This is my absolutest most favourite Saree ever! I wanted to wear this at my second wedding reception but couldn’t because of time constraints. The next (and only) time I wore it was at a family wedding and I am 5 months pregnant here.
Fast forward to post delivery, weight gain and neglect has made it difficult for me to wear this beauty again. I am dreaming of a day, hoping that I wear this again in the next 6 months but whenever I embark on a journey to achieve better health and try and get fit, something in my life goes out-of-tune and I spiral into my old habits. I think it is self-fulfilling. I keep dreading that something is going to mess me up and sooner or later, something does. Or maybe it is just bad timing, because the deeper endeavour toward a fit and healthy body should be a never-ending cycle you don’t ever break out of. To inculcate it in your day to day is the hardest part and it is the first step you take towards the betterment of you for the rest of your life.
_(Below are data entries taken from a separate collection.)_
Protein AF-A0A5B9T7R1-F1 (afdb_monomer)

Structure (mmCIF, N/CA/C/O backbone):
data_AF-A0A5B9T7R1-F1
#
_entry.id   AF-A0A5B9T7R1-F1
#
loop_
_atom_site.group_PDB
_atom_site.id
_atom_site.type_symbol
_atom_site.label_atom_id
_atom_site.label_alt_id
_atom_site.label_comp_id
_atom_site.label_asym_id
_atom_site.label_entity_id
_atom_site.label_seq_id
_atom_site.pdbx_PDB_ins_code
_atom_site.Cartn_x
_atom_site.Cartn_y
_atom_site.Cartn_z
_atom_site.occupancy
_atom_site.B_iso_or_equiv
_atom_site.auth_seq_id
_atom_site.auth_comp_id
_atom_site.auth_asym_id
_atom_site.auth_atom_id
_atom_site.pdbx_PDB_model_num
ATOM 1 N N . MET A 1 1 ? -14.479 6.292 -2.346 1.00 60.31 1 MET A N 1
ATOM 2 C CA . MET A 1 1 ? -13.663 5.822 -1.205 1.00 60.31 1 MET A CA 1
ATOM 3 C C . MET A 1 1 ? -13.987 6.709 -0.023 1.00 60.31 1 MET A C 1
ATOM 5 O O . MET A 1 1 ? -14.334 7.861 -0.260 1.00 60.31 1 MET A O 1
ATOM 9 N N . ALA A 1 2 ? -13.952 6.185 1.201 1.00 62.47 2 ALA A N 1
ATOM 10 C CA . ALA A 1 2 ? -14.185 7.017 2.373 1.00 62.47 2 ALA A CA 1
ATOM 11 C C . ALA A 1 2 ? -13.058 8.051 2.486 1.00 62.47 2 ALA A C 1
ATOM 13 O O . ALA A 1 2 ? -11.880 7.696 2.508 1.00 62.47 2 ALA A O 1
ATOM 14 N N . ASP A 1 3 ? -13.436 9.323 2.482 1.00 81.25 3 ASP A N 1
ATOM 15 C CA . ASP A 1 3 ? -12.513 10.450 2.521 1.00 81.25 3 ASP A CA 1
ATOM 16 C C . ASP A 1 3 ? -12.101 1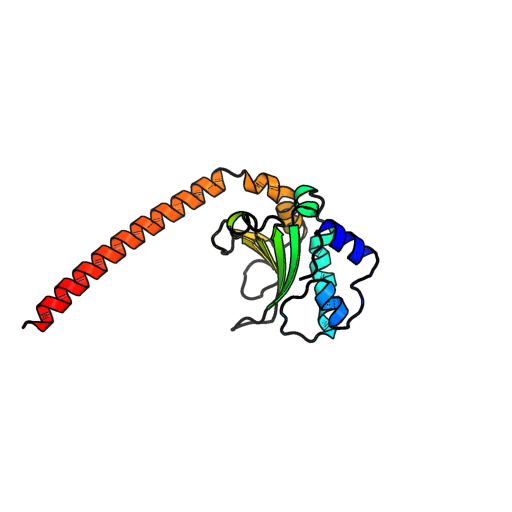0.714 3.974 1.00 81.25 3 ASP A C 1
ATOM 18 O O . ASP A 1 3 ? -12.677 11.550 4.667 1.00 81.25 3 ASP A O 1
ATOM 22 N N . MET A 1 4 ? -11.193 9.880 4.488 1.00 95.38 4 MET A N 1
ATOM 23 C CA . MET A 1 4 ? -10.674 10.002 5.848 1.00 95.38 4 MET A CA 1
ATOM 24 C C . MET A 1 4 ? -9.183 9.685 5.904 1.00 95.38 4 MET A C 1
ATOM 26 O O . MET A 1 4 ? -8.696 8.795 5.202 1.00 95.38 4 MET A O 1
ATOM 30 N N . THR A 1 5 ? -8.463 10.379 6.783 1.00 98.25 5 THR A N 1
ATOM 31 C CA . THR A 1 5 ? -7.054 10.079 7.049 1.00 98.25 5 THR A CA 1
ATOM 32 C C . THR A 1 5 ? -6.920 8.721 7.732 1.00 98.25 5 THR A C 1
ATOM 34 O O . THR A 1 5 ? -7.851 8.217 8.374 1.00 98.25 5 THR A O 1
ATOM 37 N N . LEU A 1 6 ? -5.738 8.115 7.658 1.00 98.56 6 LEU A N 1
ATOM 38 C CA . LEU A 1 6 ? -5.454 6.880 8.376 1.00 98.56 6 LEU A CA 1
ATOM 39 C C . LEU A 1 6 ? -5.620 7.065 9.892 1.00 98.56 6 LEU A C 1
ATOM 41 O O . LEU A 1 6 ? -6.088 6.139 10.561 1.00 98.56 6 LEU A O 1
ATOM 45 N N . ARG A 1 7 ? -5.301 8.245 10.445 1.00 98.62 7 ARG A N 1
ATOM 46 C CA . ARG A 1 7 ? -5.578 8.566 11.854 1.00 98.62 7 ARG A CA 1
ATOM 47 C C . ARG A 1 7 ? -7.059 8.400 12.178 1.00 98.62 7 ARG A C 1
ATOM 49 O O . ARG A 1 7 ? -7.399 7.641 13.088 1.00 98.62 7 ARG A O 1
ATOM 56 N N . GLN A 1 8 ? -7.927 9.044 11.400 1.00 98.44 8 GLN A N 1
ATOM 57 C CA . GLN A 1 8 ? -9.379 8.974 11.572 1.00 98.44 8 GLN A CA 1
ATOM 58 C C . GLN A 1 8 ? -9.888 7.540 11.407 1.00 98.44 8 GLN A C 1
ATOM 60 O O . GLN A 1 8 ? -10.643 7.056 12.253 1.00 98.44 8 GLN A O 1
ATOM 65 N N . PHE A 1 9 ? -9.414 6.820 10.387 1.00 98.38 9 PHE A N 1
ATOM 66 C CA . PHE A 1 9 ? -9.731 5.403 10.208 1.00 98.38 9 PHE A CA 1
ATOM 67 C C . PHE A 1 9 ? -9.380 4.586 11.460 1.00 98.38 9 PHE A C 1
ATOM 69 O O . PHE A 1 9 ? -10.204 3.820 11.965 1.00 98.38 9 PHE A O 1
ATOM 76 N N . CYS A 1 10 ? -8.178 4.774 12.012 1.00 98.44 10 CYS A N 1
ATOM 77 C CA . CYS A 1 10 ? -7.730 4.048 13.196 1.00 98.44 10 CYS A CA 1
ATOM 78 C C . CYS A 1 10 ? -8.569 4.372 14.439 1.00 98.44 10 CYS A C 1
ATOM 80 O O . CYS A 1 10 ? -8.808 3.493 15.268 1.00 98.44 10 CYS A O 1
ATOM 82 N N . GLU A 1 11 ? -9.002 5.618 14.609 1.00 98.31 11 GLU A N 1
ATOM 83 C CA . GLU A 1 11 ? -9.896 6.019 15.699 1.00 98.31 11 GLU A CA 1
ATOM 84 C C . GLU A 1 11 ? -11.273 5.364 15.574 1.00 98.31 11 GLU A C 1
ATOM 86 O O . GLU A 1 11 ? -11.765 4.784 16.544 1.00 98.31 11 GLU A O 1
ATOM 91 N N . ARG A 1 12 ? -11.864 5.392 14.376 1.00 98.19 12 ARG A N 1
ATOM 92 C CA . ARG A 1 12 ? -13.162 4.771 14.081 1.00 98.19 12 ARG A CA 1
ATOM 93 C C . ARG A 1 12 ? -13.131 3.254 14.244 1.00 98.19 12 ARG A C 1
ATOM 95 O O . ARG A 1 12 ? -13.994 2.683 14.908 1.00 98.19 12 ARG A O 1
ATOM 102 N N . TYR A 1 13 ? -12.078 2.596 13.755 1.00 98.06 13 TYR A N 1
ATOM 103 C CA . TYR A 1 13 ? -11.910 1.156 13.943 1.00 98.06 13 TYR A CA 1
ATOM 104 C C . TYR A 1 13 ? -11.853 0.781 15.433 1.00 98.06 13 TYR A C 1
ATOM 106 O O . TYR A 1 13 ? -12.499 -0.178 15.855 1.00 98.06 13 TYR A O 1
ATOM 114 N N . ARG A 1 14 ? -11.129 1.552 16.262 1.00 98.19 14 ARG A N 1
ATOM 115 C CA . ARG A 1 14 ? -11.055 1.315 17.718 1.00 98.19 14 ARG A CA 1
ATOM 116 C C . ARG A 1 14 ? -12.392 1.523 18.433 1.00 98.19 14 ARG A C 1
ATOM 118 O O . ARG A 1 14 ? -12.633 0.843 19.426 1.00 98.19 14 ARG A O 1
ATOM 125 N N . LYS A 1 15 ? -13.242 2.430 17.942 1.00 98.06 15 LYS A N 1
ATOM 126 C CA . LYS A 1 15 ? -14.612 2.640 18.449 1.00 98.06 15 LYS A CA 1
ATOM 127 C C . LYS A 1 15 ? -15.570 1.511 18.065 1.00 98.06 15 LYS A C 1
ATOM 129 O O . LYS A 1 15 ? -16.590 1.336 18.723 1.00 98.06 15 LYS A O 1
ATOM 134 N N . GLY A 1 16 ? -15.206 0.714 17.063 1.00 97.88 16 GLY A N 1
ATOM 135 C CA . GLY A 1 16 ? -15.988 -0.425 16.600 1.00 97.88 16 GLY A CA 1
ATOM 136 C C . GLY A 1 16 ? -16.881 -0.125 15.396 1.00 97.88 16 GLY A C 1
ATOM 137 O O . GLY A 1 16 ? -17.674 -0.986 15.024 1.00 97.88 16 GLY A O 1
ATOM 138 N N . ASP A 1 17 ? -16.718 1.039 14.759 1.00 97.62 17 ASP A N 1
ATOM 139 C CA . ASP A 1 17 ? -17.544 1.499 13.632 1.00 97.62 17 ASP A CA 1
ATOM 140 C C . ASP A 1 17 ? -17.559 0.506 12.454 1.00 97.62 17 ASP A C 1
ATOM 142 O O . ASP A 1 17 ? -18.523 0.450 11.703 1.00 97.62 17 ASP A O 1
ATOM 146 N N . PHE A 1 18 ? -16.508 -0.310 12.307 1.00 97.06 18 PHE A N 1
ATOM 147 C CA . PHE A 1 18 ? -16.320 -1.225 11.174 1.00 97.06 18 PHE A CA 1
ATOM 148 C C . PHE A 1 18 ? -16.471 -2.714 11.533 1.00 97.06 18 PHE A C 1
ATOM 150 O O . PHE A 1 18 ? -15.989 -3.586 10.805 1.00 97.06 18 PHE A O 1
ATOM 157 N N . LEU A 1 19 ? -17.091 -3.033 12.677 1.00 94.94 19 LEU A N 1
ATOM 158 C CA . LEU A 1 19 ? -17.243 -4.419 13.151 1.00 94.94 19 LEU A CA 1
ATOM 159 C C . LEU A 1 19 ? -18.454 -5.150 12.556 1.00 94.94 19 LEU A C 1
ATOM 161 O O . LEU A 1 19 ? -18.499 -6.384 12.600 1.00 94.94 19 LEU A O 1
ATOM 165 N N . ALA A 1 20 ? -19.433 -4.419 12.017 1.00 96.88 20 ALA A N 1
ATOM 166 C CA . ALA A 1 20 ? -20.587 -5.023 11.366 1.00 96.88 20 ALA A CA 1
ATOM 167 C C . ALA A 1 20 ? -20.181 -5.707 10.047 1.00 96.88 20 ALA A C 1
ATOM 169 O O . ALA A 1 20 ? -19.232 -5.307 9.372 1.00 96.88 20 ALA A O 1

That’s the hard part though.
That first step.
The first few days of keeping up the pace and energy despite your body and mind telling you to take it down a notch. Despite you wanting to procrastinate and live by ‘let’s start tomorrow’, you ignore all the voices in your head to prove to yourself that you can do it. That’s the win! That’s the win you have been fighting for SO long.
And I don’t remember the last time I gave myself a win. I give myself a pat on the back everytime my toddler says something smart or helps me out but I am also constantly asking myself. Is that enough? Am I satisfied? And I am not. This is not what I had envisioned myself to be.
Yes, I am a happy mother. But I am not a happy person. And that shows in my personality on days when I do nothing at home. Nothing for my daughter, nothing for my husband, nothing for my family and nothing for myself. I have so many ideas. But I have no direction. It’s kind of ironic because my name actually means ‘Direction’ in Hindi.
Irony is laughing in my face right now.
What’s the point of such a realisation at 3 am in the morning? The only takeaway from this is that it’s keeping me awake. And restless. And tomorrow, I might wake up with half the resolve that is burning in me right now. But I see myself yearning more and more nowadays. Indeed that’s a good thing. It shows I have the fire. The fire that sets off and burns momentarily because I fail to fuel it with more oxygen from my end.
How do I plan to keep up the momentum from here, I’ll tell you tomorrow. Because I have hope that the momentum this time around will linger a little time longer.
Funny the train of thought a picture of a Saree can trigger.